Keith Vaz (Leicester, East) (Lab): Further to the reply that my right hon. and learned Friend the Leader of the House gave to my hon. Friend the Member for Mitcham and Morden (Siobhain McDonagh), of course we appreciate greatly what the Government, the Prime Minister and the Foreign Secretary have done, and the statements by the Indian Government and Hillary Clinton yesterday. However, it remains the case that thousands of innocent Tamil people are being killed in Sri Lanka. A young man has been on hunger strike in Parliament square for three weeks. The situation is not getting better; it is getting worse.

The UK is a permanent member of the Security Council. Could we please take a resolution to the Security Council as quickly as possible? May we have a statement from the Foreign Secretary on the current situation before the debate on Wednesday? The point of being on the Security Council is that we can have an influence. This is our opportunity to influence what is happening in Sri Lanka.

Ms Harman: The British Government are working to influence the action taken throughout the world to mobilise the concern and press for a peaceful outcome for civilians. As I said, my right hon. Friend the Member for Kilmarnock and Loudoun has been to New York to discuss with Sri Lankan and UN officials how the matter should be taken through the UN, and a Department for International Development Minister is going to Sri Lanka later this week, so action is being taken. We want to reassure the Tamil community here, who play a big part in this country and who are very concerned about what is happening to their friends and relatives back home.

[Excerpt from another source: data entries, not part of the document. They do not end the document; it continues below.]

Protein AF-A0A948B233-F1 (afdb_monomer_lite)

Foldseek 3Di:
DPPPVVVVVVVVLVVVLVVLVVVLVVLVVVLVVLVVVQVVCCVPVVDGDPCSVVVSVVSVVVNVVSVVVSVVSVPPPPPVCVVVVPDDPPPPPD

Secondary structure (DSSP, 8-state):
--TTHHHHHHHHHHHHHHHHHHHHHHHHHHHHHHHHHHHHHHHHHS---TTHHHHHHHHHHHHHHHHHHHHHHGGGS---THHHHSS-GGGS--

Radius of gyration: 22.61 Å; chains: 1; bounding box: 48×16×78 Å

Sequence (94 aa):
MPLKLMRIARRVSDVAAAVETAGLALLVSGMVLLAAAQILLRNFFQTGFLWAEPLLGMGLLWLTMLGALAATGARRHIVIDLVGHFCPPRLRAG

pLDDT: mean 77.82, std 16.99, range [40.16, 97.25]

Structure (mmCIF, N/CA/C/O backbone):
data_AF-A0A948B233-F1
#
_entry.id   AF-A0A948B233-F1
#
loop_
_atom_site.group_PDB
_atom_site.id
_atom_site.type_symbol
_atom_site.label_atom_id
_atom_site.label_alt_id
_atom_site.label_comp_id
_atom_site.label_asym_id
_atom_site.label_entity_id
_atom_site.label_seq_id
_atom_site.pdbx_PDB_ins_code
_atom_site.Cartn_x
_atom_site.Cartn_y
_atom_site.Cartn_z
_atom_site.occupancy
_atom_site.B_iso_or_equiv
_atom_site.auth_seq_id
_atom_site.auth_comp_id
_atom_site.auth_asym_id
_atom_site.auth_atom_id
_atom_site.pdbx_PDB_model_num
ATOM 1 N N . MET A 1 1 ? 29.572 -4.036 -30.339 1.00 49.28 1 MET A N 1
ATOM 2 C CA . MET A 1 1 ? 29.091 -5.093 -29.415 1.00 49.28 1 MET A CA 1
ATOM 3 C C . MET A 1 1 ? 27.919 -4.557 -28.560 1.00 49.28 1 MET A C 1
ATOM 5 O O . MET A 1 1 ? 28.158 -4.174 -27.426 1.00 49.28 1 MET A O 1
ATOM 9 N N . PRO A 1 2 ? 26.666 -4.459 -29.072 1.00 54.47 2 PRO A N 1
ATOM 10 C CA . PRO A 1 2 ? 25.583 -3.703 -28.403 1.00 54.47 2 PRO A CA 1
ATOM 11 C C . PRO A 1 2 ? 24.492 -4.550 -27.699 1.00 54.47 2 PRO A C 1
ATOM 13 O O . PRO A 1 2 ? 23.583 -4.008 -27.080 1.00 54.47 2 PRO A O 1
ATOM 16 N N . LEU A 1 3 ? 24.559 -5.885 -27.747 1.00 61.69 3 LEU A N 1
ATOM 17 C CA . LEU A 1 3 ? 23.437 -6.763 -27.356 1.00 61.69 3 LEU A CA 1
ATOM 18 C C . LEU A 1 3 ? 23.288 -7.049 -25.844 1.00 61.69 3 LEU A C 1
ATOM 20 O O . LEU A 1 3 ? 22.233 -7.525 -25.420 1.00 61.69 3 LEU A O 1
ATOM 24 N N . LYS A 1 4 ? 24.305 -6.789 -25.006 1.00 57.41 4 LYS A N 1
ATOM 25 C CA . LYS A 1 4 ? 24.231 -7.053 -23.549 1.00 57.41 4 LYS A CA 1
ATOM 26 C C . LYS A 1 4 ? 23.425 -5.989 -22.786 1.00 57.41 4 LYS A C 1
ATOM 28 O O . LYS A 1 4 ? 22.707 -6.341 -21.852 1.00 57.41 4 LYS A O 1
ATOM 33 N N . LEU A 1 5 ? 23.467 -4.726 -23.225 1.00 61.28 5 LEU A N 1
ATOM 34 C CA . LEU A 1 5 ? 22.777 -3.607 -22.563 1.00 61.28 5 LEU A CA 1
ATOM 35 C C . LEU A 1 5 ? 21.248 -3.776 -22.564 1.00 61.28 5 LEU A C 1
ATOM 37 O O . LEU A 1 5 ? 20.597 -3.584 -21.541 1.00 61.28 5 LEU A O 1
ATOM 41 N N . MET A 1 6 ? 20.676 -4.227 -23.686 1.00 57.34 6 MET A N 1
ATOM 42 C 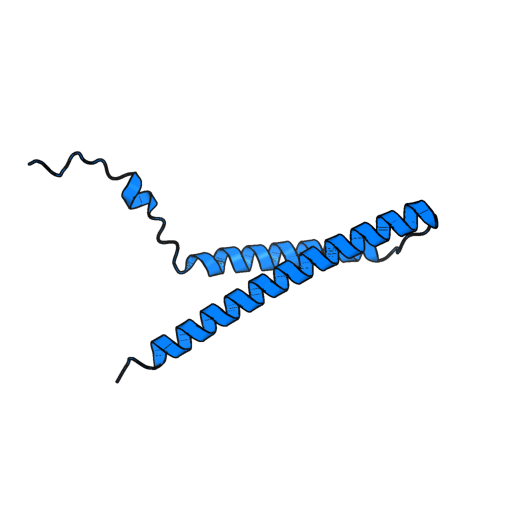CA . MET A 1 6 ? 19.225 -4.414 -23.832 1.00 57.34 6 MET A CA 1
ATOM 43 C C . MET A 1 6 ? 18.653 -5.579 -23.007 1.00 57.34 6 MET A C 1
ATOM 45 O O . MET A 1 6 ? 17.443 -5.630 -22.793 1.00 57.34 6 MET A O 1
ATOM 49 N N . ARG A 1 7 ? 19.478 -6.537 -22.557 1.00 61.53 7 ARG A N 1
ATOM 50 C CA . ARG A 1 7 ? 19.031 -7.626 -21.664 1.00 61.53 7 ARG A CA 1
ATOM 51 C C . ARG A 1 7 ? 18.979 -7.182 -20.205 1.00 61.53 7 ARG A C 1
ATOM 53 O O . ARG A 1 7 ? 18.035 -7.528 -19.504 1.00 61.53 7 ARG A O 1
ATOM 60 N N . ILE A 1 8 ? 19.967 -6.397 -19.776 1.00 66.00 8 ILE A N 1
ATOM 61 C CA . ILE A 1 8 ? 20.031 -5.858 -18.413 1.00 66.00 8 ILE A CA 1
ATOM 62 C C . ILE A 1 8 ? 18.919 -4.824 -18.211 1.00 66.00 8 ILE A C 1
ATOM 64 O O . ILE A 1 8 ? 18.179 -4.923 -17.239 1.00 66.00 8 ILE A O 1
ATOM 68 N N . ALA A 1 9 ? 18.722 -3.914 -19.171 1.00 67.62 9 ALA A N 1
ATOM 69 C CA . ALA A 1 9 ? 17.654 -2.915 -19.103 1.00 67.62 9 ALA A CA 1
ATOM 70 C C . ALA A 1 9 ? 16.252 -3.545 -18.994 1.00 67.62 9 ALA A C 1
ATOM 72 O O . ALA A 1 9 ? 15.437 -3.071 -18.211 1.00 67.62 9 ALA A O 1
ATOM 73 N N . ARG A 1 10 ? 15.987 -4.640 -19.724 1.00 68.38 10 ARG A N 1
ATOM 74 C CA . ARG A 1 10 ? 14.703 -5.359 -19.650 1.00 68.38 10 ARG A CA 1
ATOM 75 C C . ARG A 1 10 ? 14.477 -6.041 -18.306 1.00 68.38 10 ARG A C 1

Sir George Young (North-West Hampshire) (Con): Reverting to next Thursday’s business, how committed is the right hon. and learned Lady to a 1 July start date for all the propositions, which seems to me extremely challenging? If there is some flexibility, does that not strengthen the argument for allowing Sir Christopher Kelly to complete the job that the Prime Minister asked him to do? How on earth can the House sensibly vote next Thursday for a new proposition when we do not know what the daily rate is going to be? There are public expenditure consequences, and we should not sign a blank cheque.